Task objective
Reproduce exactly, from the data that follows, the line with "ATOM 5 O O .", the line with "ATOM 13 O O", and every line that lies between them.

Collected data entries
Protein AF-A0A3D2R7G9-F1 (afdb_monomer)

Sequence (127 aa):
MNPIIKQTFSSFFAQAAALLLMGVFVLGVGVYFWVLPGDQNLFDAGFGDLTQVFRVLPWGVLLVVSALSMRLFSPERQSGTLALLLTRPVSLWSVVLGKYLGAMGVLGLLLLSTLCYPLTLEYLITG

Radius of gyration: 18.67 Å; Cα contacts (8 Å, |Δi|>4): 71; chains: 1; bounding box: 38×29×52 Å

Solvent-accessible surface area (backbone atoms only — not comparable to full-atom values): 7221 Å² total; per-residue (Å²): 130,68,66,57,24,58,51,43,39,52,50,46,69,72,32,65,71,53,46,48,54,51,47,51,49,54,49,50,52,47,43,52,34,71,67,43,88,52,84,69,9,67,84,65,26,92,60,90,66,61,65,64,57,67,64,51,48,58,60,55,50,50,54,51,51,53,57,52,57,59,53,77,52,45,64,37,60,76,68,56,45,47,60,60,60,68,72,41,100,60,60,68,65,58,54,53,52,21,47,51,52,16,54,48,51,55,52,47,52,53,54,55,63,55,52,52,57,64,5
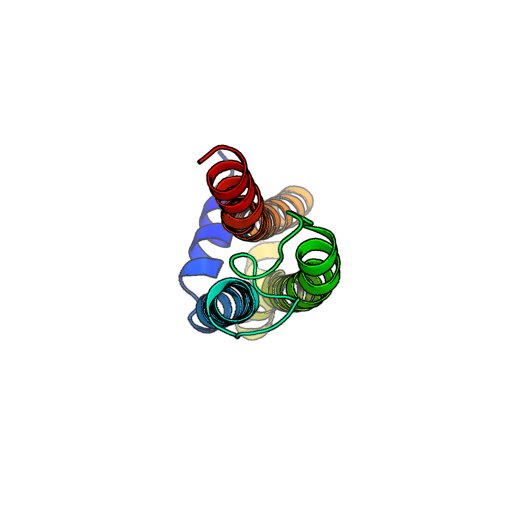5,53,43,54,52,63,72,77,100

Foldseek 3Di:
DQVLLVVLLVVCVVDPVLVVLLVCLLVVLVCQADPDDDCNHLQPVPDNDCVSVVVVVVVSLVVSLVVLVCPLCVVCVVVVCVVVVVPDPDDPVSSVVSSVNNSVVVSVVSVVSSVVSVVVNVVNVVD

Nearest PDB structures (foldseek):
  7sqc-assembly1_1Y  TM=2.310E-01  e=8.746E+00  Chlamydomonas reinhardtii

Mean predicted aligned error: 7.17 Å

Structure (mmCIF, N/CA/C/O backbone):
data_AF-A0A3D2R7G9-F1
#
_entry.id   AF-A0A3D2R7G9-F1
#
loop_
_atom_site.group_PDB
_atom_site.id
_atom_site.type_symbol
_atom_site.label_atom_id
_atom_site.label_alt_id
_atom_site.label_comp_id
_atom_site.label_asym_id
_atom_site.label_entity_id
_atom_site.label_seq_id
_atom_site.pdbx_PDB_ins_code
_atom_site.Cartn_x
_atom_site.
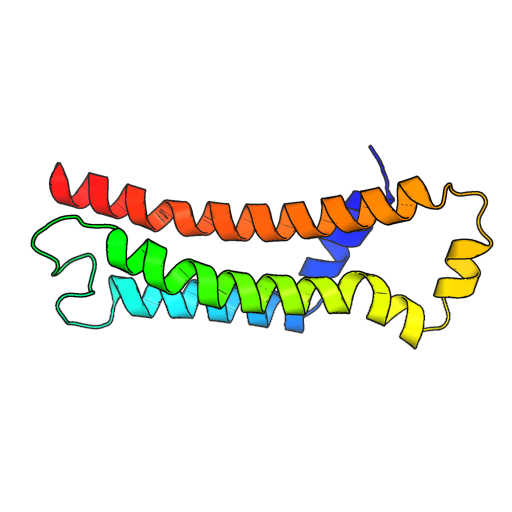Cartn_y
_atom_site.Cartn_z
_atom_site.occupancy
_atom_site.B_iso_or_equiv
_atom_site.auth_seq_id
_atom_site.auth_comp_id
_atom_site.auth_asym_id
_atom_site.auth_atom_id
_atom_site.pdbx_PDB_model_num
ATOM 1 N N . MET A 1 1 ? -6.031 13.937 18.314 1.00 52.78 1 MET A N 1
ATOM 2 C CA . MET A 1 1 ? -5.415 12.909 17.444 1.00 52.78 1 MET A CA 1
ATOM 3 C C . MET A 1 1 ? -5.940 11.551 17.892 1.00 52.78 1 MET A C 1
ATOM 5 O O . MET A 1 1 ? -5.672 11.176 19.026 1.00 52.78 1 MET A O 1
ATOM 9 N N . ASN A 1 2 ? -6.782 10.881 17.096 1.00 69.50 2 ASN A N 1
ATOM 10 C CA . ASN A 1 2 ? -7.496 9.679 17.549 1.00 69.50 2 ASN A CA 1
ATOM 11 C C . ASN A 1 2 ? -6.504 8.534 17.849 1.00 69.50 2 ASN A C 1
ATOM 13 O O . ASN A 1 2 ? -5.826 8.081 16.924 1.00 69.50 2 ASN A O 1
ATOM 17 N N . PRO A 1 3 ? -6.415 8.037 19.099 1.00 76.62 3 PRO A N 1
ATOM 18 C CA . PRO A 1 3 ? -5.434 7.018 19.494 1.00 76.62 3 PRO A CA 1
ATOM 19 C C . PRO A 1 3 ? -5.616 5.693 18.739 1.00 76.62 3 PRO A C 1
ATOM 21 O O . PRO A 1 3 ? -4.642 4.987 18.490 1.00 76.62 3 PRO A O 1
ATOM 24 N N . ILE A 1 4 ? -6.844 5.415 18.291 1.00 79.88 4 ILE A N 1
ATOM 25 C CA . ILE A 1 4 ? -7.210 4.239 17.494 1.00 79.88 4 ILE A CA 1
ATOM 26 C C . ILE A 1 4 ? -6.434 4.211 16.169 1.00 79.88 4 ILE A C 1
ATOM 28 O O . ILE A 1 4 ? -5.894 3.174 15.808 1.00 79.88 4 ILE A O 1
ATOM 32 N N . ILE A 1 5 ? -6.289 5.352 15.481 1.00 80.00 5 ILE A N 1
ATOM 33 C CA . ILE A 1 5 ? -5.585 5.419 14.187 1.00 80.00 5 ILE A CA 1
ATOM 34 C C . ILE A 1 5 ? -4.109 5.056 14.365 1.00 80.00 5 ILE A C 1
ATOM 36 O O . ILE A 1 5 ? -3.588 4.202 13.651 1.00 80.00 5 ILE A O 1
ATOM 40 N N . LYS A 1 6 ? -3.439 5.678 15.346 1.00 78.69 6 LYS A N 1
ATOM 41 C CA . LYS A 1 6 ? -2.014 5.435 15.623 1.00 78.69 6 LYS A CA 1
ATOM 42 C C . LYS A 1 6 ? -1.768
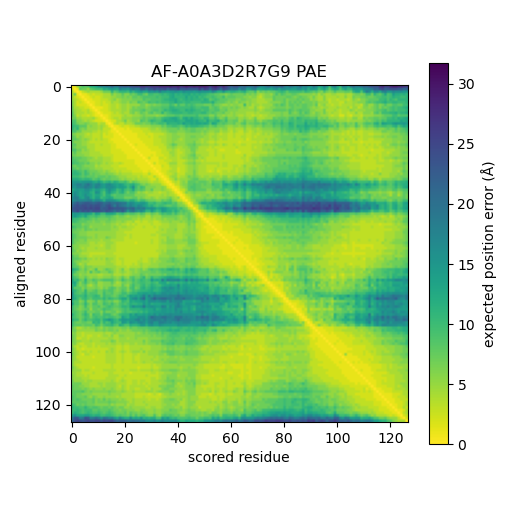 3.979 16.016 1.00 78.69 6 LYS A C 1
ATOM 44 O O . LYS A 1 6 ? -0.809 3.372 15.546 1.00 78.69 6 LYS A O 1
ATOM 49 N N . GLN A 1 7 ? -2.644 3.420 16.850 1.00 81.38 7 GLN A N 1
ATOM 50 C CA . GLN A 1 7 ? -2.572 2.023 17.260 1.00 81.38 7 GLN A CA 1
ATOM 51 C C . GLN A 1 7 ? -2.746 1.082 16.064 1.00 81.38 7 GLN A C 1
ATOM 53 O O . GLN A 1 7 ? -1.930 0.183 15.880 1.00 81.38 7 GLN A O 1
ATOM 58 N N . THR A 1 8 ? -3.773 1.291 15.236 1.00 77.94 8 THR A N 1
ATOM 59 C CA . THR A 1 8 ? -4.037 0.446 14.067 1.00 77.94 8 THR A CA 1
ATOM 60 C C . THR A 1 8 ? -2.898 0.526 13.054 1.00 77.94 8 THR A C 1
ATOM 62 O O . THR A 1 8 ? -2.415 -0.507 12.600 1.00 77.94 8 THR A O 1
ATOM 65 N N . PHE A 1 9 ? -2.410 1.729 12.758 1.00 78.94 9 PHE A N 1
ATOM 66 C CA . PHE A 1 9 ? -1.283 1.931 11.852 1.00 78.94 9 PHE A CA 1
ATOM 67 C C . PHE A 1 9 ? -0.016 1.223 12.356 1.00 78.94 9 PHE A C 1
ATOM 69 O O . PHE A 1 9 ? 0.569 0.419 11.637 1.00 78.94 9 PHE A O 1
ATOM 76 N N . SER A 1 10 ? 0.362 1.428 13.623 1.00 79.06 10 SER A N 1
ATOM 77 C CA . SER A 1 10 ? 1.515 0.742 14.224 1.00 79.06 10 SER A CA 1
ATOM 78 C C . SER A 1 10 ? 1.337 -0.777 14.274 1.00 79.06 10 SER A C 1
ATOM 80 O O . SER A 1 10 ? 2.309 -1.512 14.124 1.00 79.06 10 SER A O 1
ATOM 82 N N . SER A 1 11 ? 0.110 -1.261 14.477 1.00 79.75 11 SER A N 1
ATOM 83 C CA . SER A 1 11 ? -0.191 -2.692 14.506 1.00 79.75 11 SER A CA 1
ATOM 84 C C . SER A 1 11 ? -0.007 -3.356 13.142 1.00 79.75 11 SER A C 1
ATOM 86 O O . SER A 1 11 ? 0.348 -4.533 13.101 1.00 79.75 11 SER A O 1
ATOM 88 N N . PHE A 1 12 ? -0.235 -2.637 12.038 1.00 81.00 12 PHE A N 1
ATOM 89 C CA . PHE A 1 12 ? 0.031 -3.162 10.698 1.00 81.00 12 PHE A CA 1
ATOM 90 C C . PHE A 1 12 ? 1.531 -3.368 10.470 1.00 81.00 12 PHE A C 1
ATOM 92 O O . PHE A 1 12 ? 1.927 -4.435 10.009 1.00 81.00 12 PHE A O 1
ATOM 99 N N . PHE A 1 13 ? 2.367 -2.402 10.863 1.00 76.44 13 PHE A N 1
ATOM 100 C CA . PHE A 1 13 ? 3.826 -2.519 10.754 1.00 76.44 13 PHE A CA 1
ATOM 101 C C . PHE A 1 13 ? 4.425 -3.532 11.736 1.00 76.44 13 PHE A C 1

Problem solution
ATOM 5 O O . MET A 1 1 ? -5.672 11.176 19.026 1.00 52.78 1 MET A O 1
ATOM 9 N N . ASN A 1 2 ? -6.782 10.881 17.096 1.00 69.50 2 ASN A N 1
ATOM 10 C CA . ASN A 1 2 ? -7.496 9.679 17.549 1.00 69.50 2 ASN A CA 1
ATOM 11 C C . ASN A 1 2 ? -6.504 8.534 17.849 1.00 69.50 2 ASN A C 1
ATOM 13 O O . ASN A 1 2 ? -5.826 8.081 16.924 1.00 69.50 2 ASN A O 1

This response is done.